Smart meter radiation and health - why are we neglecting non-toxic alternatives?

donderdag, 08 juni 2017 - Categorie: Artikelen

Bron: www.theecologist.org/campaigning/2988970/smart_meter_radiation_and_health_why_are_we_neglecting_nontoxic_alternatives.html

Lynne Wycherley
6th June 2017

With growing evidence of harm to physical and mental health caused by continuous pulsed em radiation from 'smart' electricity meters, Lynne Wycherley asks: have we underestimated risks to heart function and the nervous system? And of interference with embedded medical devices, such as cardiac pacemakers? It's time to switch to over-wire or fibre communications to bring the 'smart green grid' of the future to electrosmog-free reality.

It is striking that the American Academy of Environmental Medicine (AAEM) called for a moratorium on smart meters (2012) and continues to veto them today.

Based on their literature reviews and clinical experience, they advised no smart meters should be located in or next to the homes of those with cardiac or neurological conditions, including Parkinson's or dementia; or electrosensitivity; or cancer.

Their board wrote to California's Public Utilities Commission: ''guidelines for RF exposure used to justify installation of 'smart meters' are based only on thermal effects and are obsolete'' - guidelines now under heavy fire from the 224-scientist appeal to the UN (see Part 1).

The AAEM continues: ''Wireless RF radiation ... effects accumulate over time which is an important consideration given the chronic nature of exposure to 'smart meters'. The current medical literature raises credible questions about genetic and cellular effects, hormonal effects ... blood / brain barrier damage, and increased risks of certain types of cancers from RF and ELF levels similar to those emitted by 'smart meters'. Children are placed at particular risk.''

Footage has been published of smart meter transmissions disrupting the human heartbeat. Blind electrocardiogram field tests (16 May 2017), verified by Dr Gilberto Leon MD, an American GP, reveal smart meter heartbeat disruption in an apparently healthy adult male.

Repeated disruption was found at 1m from a smart meter in blind tests on a healthy adult male. Dr Leon warned this effect ''silently makes our hearts work too hard'', a chronic stress. He had to halt a later blind test (1.5m) on a woman due to the meter's apparent, rapid impact. If such risks are confirmed by double-blind studies (if funded), or found at greater distances, should smart-meters be re-sited or withdrawn?

Electro-siege ... RF-sensitive medical implants

Pacemakers, insulin pumps, deep-brain stimulators, cochlear implants, internal defibrillators (ICDs), spinal stimulators and other RF-sensitive implants are in growing use worldwide.

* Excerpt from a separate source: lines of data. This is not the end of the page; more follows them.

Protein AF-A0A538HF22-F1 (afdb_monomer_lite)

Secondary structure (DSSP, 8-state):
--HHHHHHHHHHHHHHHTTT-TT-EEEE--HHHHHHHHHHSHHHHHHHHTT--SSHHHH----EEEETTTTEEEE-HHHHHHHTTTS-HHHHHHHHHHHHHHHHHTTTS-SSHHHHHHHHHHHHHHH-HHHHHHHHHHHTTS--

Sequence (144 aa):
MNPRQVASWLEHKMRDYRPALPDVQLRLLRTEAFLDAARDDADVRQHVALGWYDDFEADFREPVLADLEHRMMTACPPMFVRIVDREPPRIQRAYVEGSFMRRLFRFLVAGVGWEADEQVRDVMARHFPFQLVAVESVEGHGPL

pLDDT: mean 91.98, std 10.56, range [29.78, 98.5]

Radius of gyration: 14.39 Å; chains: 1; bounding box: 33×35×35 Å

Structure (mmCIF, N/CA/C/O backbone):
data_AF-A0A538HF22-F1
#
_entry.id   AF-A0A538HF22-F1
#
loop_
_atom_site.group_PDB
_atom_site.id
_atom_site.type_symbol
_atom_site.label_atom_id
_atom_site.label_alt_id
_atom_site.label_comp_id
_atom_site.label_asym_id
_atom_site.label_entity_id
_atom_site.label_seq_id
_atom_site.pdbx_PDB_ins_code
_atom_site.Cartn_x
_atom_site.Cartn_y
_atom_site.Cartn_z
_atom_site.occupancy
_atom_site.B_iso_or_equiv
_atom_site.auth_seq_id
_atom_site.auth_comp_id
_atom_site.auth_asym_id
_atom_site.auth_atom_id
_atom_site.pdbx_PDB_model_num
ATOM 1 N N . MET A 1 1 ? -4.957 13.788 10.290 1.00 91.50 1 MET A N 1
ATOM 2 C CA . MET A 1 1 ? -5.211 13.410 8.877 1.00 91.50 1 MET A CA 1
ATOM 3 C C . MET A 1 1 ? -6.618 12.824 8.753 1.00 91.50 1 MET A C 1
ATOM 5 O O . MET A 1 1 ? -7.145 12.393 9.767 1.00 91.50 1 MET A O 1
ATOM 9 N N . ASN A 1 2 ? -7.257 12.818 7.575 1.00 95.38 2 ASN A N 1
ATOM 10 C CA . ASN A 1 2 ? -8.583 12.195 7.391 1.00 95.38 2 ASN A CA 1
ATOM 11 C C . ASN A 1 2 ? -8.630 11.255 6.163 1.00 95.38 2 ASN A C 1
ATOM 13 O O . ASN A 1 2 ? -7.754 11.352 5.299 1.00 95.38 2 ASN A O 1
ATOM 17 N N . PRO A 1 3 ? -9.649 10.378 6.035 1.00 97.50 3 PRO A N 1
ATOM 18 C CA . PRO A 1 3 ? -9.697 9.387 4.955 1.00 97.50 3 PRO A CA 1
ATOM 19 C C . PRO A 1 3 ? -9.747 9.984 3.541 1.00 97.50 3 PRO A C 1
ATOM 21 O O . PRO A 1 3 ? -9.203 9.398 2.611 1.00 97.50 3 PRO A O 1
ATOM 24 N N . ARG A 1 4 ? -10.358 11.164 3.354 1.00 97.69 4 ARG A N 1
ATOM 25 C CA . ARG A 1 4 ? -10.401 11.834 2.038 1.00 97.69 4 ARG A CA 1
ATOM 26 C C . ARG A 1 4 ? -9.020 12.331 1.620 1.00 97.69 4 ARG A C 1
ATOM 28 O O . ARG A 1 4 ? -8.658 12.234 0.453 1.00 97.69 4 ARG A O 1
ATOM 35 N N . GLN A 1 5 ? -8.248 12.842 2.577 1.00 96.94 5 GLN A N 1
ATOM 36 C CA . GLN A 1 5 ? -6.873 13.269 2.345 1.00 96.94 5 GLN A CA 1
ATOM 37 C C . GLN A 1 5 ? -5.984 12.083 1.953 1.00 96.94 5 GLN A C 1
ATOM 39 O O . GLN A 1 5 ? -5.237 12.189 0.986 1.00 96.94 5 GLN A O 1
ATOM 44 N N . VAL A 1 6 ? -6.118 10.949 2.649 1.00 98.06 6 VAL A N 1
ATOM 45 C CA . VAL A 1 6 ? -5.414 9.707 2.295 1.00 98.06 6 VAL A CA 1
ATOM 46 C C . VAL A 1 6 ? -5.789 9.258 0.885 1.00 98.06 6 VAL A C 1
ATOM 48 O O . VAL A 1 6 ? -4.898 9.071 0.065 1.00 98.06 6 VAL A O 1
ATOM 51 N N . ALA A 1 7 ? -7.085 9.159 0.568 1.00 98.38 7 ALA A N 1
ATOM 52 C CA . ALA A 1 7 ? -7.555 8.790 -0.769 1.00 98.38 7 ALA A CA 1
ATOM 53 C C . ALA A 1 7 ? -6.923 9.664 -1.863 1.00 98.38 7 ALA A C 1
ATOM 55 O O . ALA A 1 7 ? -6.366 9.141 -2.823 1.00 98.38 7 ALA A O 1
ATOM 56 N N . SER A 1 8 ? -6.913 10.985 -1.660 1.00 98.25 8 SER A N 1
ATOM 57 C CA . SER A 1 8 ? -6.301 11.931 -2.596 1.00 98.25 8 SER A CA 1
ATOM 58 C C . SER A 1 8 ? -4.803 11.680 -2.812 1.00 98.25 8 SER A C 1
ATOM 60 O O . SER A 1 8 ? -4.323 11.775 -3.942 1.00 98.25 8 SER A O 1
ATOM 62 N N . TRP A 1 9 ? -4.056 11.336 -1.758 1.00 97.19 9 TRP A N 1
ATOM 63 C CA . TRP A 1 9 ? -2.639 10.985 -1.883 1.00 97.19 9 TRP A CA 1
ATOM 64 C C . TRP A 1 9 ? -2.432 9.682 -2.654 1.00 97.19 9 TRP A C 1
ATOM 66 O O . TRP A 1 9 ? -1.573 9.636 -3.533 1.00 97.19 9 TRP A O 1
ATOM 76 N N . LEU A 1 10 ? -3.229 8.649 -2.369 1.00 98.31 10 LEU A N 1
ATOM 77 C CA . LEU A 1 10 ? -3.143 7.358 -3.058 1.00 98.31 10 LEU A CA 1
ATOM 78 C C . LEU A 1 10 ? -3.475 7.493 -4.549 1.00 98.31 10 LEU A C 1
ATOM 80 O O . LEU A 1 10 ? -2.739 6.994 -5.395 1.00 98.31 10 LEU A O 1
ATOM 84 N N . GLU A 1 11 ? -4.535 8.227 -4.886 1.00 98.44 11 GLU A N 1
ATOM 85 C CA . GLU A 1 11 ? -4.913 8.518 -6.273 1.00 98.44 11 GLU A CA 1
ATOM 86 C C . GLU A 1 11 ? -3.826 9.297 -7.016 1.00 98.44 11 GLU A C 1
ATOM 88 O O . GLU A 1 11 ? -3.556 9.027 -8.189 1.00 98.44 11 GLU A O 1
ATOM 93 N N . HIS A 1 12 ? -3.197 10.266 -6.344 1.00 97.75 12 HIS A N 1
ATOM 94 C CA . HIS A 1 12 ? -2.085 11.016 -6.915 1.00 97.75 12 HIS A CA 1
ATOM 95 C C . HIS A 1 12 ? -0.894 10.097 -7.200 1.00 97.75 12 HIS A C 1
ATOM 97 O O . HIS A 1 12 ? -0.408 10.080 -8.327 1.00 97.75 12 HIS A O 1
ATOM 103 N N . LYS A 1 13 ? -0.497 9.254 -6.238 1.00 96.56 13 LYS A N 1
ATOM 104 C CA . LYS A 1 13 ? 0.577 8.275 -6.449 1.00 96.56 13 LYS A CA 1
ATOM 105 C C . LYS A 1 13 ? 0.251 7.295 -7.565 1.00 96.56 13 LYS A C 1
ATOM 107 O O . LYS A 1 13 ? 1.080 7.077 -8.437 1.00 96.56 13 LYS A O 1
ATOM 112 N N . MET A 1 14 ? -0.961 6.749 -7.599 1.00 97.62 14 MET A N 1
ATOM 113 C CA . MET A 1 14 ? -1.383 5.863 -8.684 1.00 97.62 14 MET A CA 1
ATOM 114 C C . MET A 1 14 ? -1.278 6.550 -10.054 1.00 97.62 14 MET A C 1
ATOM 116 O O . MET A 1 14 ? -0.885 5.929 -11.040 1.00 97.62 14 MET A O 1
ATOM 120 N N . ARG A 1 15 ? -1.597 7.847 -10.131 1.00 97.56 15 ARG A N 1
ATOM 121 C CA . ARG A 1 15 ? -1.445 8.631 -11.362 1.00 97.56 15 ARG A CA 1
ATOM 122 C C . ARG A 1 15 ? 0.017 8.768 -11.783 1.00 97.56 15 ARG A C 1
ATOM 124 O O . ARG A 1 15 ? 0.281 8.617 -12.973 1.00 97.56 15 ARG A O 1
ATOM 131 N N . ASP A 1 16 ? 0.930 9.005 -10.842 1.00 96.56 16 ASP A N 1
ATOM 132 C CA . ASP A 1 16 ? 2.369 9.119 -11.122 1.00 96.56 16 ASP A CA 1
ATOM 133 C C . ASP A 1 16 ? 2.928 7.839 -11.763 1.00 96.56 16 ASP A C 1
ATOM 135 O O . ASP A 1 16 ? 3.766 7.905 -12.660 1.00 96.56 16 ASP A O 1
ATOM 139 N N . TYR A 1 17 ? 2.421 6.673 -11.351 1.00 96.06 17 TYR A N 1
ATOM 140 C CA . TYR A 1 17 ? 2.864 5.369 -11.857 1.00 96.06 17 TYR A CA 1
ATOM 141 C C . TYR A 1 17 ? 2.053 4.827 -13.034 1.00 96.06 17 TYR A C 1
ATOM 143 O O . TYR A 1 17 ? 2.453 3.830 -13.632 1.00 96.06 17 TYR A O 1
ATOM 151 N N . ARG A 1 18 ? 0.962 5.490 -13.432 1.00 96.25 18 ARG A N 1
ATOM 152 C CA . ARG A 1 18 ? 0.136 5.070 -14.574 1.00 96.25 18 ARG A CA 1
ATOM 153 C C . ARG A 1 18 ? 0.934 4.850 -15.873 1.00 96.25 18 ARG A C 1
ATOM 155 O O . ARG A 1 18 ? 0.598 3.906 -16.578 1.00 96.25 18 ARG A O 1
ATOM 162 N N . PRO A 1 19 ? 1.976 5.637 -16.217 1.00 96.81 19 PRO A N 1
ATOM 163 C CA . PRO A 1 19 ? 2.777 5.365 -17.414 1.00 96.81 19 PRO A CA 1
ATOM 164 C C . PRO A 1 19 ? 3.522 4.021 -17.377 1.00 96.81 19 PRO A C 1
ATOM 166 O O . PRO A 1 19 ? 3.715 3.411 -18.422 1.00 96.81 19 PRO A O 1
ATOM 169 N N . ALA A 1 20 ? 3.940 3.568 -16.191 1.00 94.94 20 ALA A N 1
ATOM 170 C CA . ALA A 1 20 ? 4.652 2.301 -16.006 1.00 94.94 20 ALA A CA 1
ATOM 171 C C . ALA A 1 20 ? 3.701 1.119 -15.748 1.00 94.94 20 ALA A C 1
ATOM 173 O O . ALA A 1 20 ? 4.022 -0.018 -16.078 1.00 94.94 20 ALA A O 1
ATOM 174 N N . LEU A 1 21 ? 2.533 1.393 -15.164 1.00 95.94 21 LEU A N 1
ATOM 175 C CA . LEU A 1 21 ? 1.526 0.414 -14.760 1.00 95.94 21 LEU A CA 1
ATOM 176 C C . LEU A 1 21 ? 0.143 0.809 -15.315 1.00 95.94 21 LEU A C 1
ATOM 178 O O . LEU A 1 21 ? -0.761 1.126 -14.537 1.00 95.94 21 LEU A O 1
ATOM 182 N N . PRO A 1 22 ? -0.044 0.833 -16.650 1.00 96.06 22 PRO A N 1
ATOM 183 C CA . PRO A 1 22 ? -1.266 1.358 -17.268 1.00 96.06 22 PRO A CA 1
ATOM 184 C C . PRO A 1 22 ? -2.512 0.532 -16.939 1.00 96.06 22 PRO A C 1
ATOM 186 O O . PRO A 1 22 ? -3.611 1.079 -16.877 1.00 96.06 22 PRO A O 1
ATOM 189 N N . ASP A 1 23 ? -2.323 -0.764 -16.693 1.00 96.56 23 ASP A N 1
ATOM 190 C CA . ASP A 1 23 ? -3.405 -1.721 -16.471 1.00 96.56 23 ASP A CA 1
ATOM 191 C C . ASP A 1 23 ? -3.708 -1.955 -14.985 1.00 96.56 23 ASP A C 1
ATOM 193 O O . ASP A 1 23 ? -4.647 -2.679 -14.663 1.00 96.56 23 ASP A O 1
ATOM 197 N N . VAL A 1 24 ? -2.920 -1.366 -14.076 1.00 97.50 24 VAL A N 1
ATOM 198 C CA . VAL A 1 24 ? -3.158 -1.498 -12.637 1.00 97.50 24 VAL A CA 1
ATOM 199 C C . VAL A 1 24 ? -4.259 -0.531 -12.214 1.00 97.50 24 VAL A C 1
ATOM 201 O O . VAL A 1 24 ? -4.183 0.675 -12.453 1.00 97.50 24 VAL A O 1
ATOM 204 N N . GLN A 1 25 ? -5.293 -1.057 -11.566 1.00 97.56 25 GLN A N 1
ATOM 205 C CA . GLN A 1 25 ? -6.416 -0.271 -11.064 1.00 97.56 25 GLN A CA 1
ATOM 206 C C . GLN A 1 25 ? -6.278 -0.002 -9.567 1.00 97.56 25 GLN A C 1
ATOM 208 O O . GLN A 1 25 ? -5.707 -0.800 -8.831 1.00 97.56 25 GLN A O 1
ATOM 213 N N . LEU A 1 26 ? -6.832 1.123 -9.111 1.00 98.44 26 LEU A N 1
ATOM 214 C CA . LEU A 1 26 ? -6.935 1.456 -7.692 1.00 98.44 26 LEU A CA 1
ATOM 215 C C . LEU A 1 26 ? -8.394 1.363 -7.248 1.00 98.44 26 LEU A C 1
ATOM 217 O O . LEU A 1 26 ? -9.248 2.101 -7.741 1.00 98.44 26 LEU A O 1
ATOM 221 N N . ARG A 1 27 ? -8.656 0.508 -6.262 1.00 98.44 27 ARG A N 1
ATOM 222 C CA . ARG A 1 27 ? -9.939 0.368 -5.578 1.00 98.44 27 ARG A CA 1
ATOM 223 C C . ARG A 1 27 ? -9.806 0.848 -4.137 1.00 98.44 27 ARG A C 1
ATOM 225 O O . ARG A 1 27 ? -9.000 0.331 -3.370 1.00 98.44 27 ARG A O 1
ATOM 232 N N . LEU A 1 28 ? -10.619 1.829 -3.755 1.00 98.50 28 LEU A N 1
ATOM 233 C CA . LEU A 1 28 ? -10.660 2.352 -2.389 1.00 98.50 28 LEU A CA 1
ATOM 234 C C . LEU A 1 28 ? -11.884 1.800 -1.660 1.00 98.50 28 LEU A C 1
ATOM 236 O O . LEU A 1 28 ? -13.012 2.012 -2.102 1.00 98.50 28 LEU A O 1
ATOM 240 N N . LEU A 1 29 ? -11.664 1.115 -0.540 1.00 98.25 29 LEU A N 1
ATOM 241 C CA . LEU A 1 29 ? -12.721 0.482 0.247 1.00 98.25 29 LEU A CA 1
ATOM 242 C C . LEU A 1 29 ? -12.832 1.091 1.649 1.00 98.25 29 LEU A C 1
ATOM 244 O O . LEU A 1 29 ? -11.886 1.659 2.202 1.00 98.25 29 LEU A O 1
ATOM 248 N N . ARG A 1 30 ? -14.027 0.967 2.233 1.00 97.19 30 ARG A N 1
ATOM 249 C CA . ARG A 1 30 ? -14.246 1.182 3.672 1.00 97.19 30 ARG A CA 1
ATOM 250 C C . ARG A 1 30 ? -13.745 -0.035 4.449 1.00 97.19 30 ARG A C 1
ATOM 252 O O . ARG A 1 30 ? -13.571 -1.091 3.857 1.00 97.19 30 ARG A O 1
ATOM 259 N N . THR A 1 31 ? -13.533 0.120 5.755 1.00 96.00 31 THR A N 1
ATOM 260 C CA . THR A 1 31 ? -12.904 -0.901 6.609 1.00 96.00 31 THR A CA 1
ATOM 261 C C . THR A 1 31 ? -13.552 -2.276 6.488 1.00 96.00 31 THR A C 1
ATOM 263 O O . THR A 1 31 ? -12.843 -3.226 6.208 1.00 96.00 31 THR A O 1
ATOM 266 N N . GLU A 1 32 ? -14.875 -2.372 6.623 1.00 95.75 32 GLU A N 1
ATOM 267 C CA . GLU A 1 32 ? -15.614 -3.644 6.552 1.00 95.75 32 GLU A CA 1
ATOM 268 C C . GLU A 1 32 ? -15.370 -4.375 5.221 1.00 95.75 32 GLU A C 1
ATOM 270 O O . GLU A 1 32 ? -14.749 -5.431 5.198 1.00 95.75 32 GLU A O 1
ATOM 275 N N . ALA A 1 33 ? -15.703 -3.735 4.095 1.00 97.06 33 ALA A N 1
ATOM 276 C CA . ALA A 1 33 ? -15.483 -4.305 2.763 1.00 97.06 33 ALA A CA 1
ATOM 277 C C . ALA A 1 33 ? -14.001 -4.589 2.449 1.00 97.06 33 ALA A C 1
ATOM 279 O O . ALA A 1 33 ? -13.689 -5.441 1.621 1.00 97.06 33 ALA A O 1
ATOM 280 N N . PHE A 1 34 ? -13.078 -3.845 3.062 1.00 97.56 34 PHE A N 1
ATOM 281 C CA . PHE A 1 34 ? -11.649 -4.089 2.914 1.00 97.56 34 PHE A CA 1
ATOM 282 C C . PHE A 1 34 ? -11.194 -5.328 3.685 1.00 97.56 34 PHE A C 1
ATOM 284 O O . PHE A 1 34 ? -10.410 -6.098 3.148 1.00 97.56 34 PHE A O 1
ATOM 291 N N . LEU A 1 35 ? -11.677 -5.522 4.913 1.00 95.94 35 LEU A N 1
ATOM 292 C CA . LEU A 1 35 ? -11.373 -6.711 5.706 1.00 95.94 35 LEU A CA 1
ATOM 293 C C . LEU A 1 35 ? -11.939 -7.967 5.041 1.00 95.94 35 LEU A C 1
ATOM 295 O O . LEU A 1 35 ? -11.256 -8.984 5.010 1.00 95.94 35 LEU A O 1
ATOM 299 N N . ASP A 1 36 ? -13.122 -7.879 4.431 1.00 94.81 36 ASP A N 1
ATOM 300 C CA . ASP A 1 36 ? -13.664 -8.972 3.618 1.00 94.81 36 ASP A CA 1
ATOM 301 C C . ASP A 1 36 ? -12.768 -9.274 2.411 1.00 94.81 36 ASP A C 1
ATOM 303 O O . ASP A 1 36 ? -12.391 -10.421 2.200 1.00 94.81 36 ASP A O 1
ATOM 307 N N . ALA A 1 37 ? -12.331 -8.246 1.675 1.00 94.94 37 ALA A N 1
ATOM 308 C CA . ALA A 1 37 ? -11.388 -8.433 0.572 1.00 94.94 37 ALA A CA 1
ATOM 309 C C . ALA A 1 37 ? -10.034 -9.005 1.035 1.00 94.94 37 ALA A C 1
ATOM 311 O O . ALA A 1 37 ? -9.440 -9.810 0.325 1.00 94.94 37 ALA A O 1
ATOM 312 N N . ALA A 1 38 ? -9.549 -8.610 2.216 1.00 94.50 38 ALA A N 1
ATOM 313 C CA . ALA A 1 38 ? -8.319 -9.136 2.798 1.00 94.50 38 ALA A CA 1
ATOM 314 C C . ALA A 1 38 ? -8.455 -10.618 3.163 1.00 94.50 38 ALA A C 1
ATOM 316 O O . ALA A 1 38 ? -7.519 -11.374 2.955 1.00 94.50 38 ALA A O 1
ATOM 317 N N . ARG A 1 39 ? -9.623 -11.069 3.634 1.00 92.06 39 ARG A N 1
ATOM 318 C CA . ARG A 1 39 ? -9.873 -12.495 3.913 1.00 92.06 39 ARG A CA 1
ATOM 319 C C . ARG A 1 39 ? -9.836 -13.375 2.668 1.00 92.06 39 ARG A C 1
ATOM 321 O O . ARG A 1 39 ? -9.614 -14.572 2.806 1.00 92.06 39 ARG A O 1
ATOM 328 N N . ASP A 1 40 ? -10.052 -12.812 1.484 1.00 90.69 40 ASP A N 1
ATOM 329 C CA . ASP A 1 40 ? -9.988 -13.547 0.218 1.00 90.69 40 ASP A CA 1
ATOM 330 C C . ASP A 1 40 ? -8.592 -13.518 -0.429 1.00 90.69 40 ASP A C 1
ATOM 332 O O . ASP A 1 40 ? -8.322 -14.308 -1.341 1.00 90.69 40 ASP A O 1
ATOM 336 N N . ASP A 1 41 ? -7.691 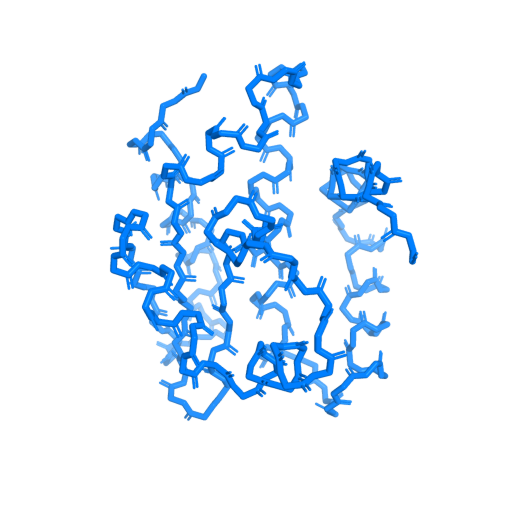-12.658 0.056 1.00 90.00 41 ASP A N 1
ATOM 337 C CA . ASP A 1 41 ? -6.309 -12.560 -0.413 1.00 90.00 41 ASP A CA 1
ATOM 338 C C . ASP A 1 41 ? -5.524 -13.843 -0.084 1.00 90.00 41 ASP A C 1
ATOM 340 O O . ASP A 1 41 ? -5.643 -14.418 1.000 1.00 90.00 41 ASP A O 1
ATOM 344 N N . ALA A 1 42 ? -4.748 -14.348 -1.045 1.00 84.94 42 ALA A N 1
ATOM 345 C CA . ALA A 1 42 ? -4.087 -15.644 -0.918 1.00 84.94 42 ALA A CA 1
ATOM 346 C C . ALA A 1 42 ? -3.074 -15.687 0.237 1.00 84.94 42 ALA A C 1
ATOM 348 O O . ALA A 1 42 ? -3.074 -16.662 0.993 1.00 84.94 42 ALA A O 1
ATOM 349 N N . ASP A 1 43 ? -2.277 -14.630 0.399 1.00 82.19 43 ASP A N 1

Many of us have loved ones with such implants, and may face personal use in later life.

Geophysics professor Gary Olhoeft has a Parkinson's deep-brain-stimulator that can be affected unpredictably around wireless technologies, even shutting off. He has given talks on the EMF cacophony we are creating - and its breathtaking short-sightedness.

During one such talk, everyone present indicated that their own medical implants had been disturbed by EMFs in the environment. On the lack of research into such interactions, he says ''you have to ask: why is so little known about something that has the potential to injure or kill so many ... ?''

Internationally, there has been no post-rollout monitoring of possible smart-meter / medical implant interactions, despite the meters' 24:7 piercing microwave pulses, mixed modalities, and situations - such tiny shop units (UK) - which create sustained close exposure. Despite the new EU law on occupational EMFs.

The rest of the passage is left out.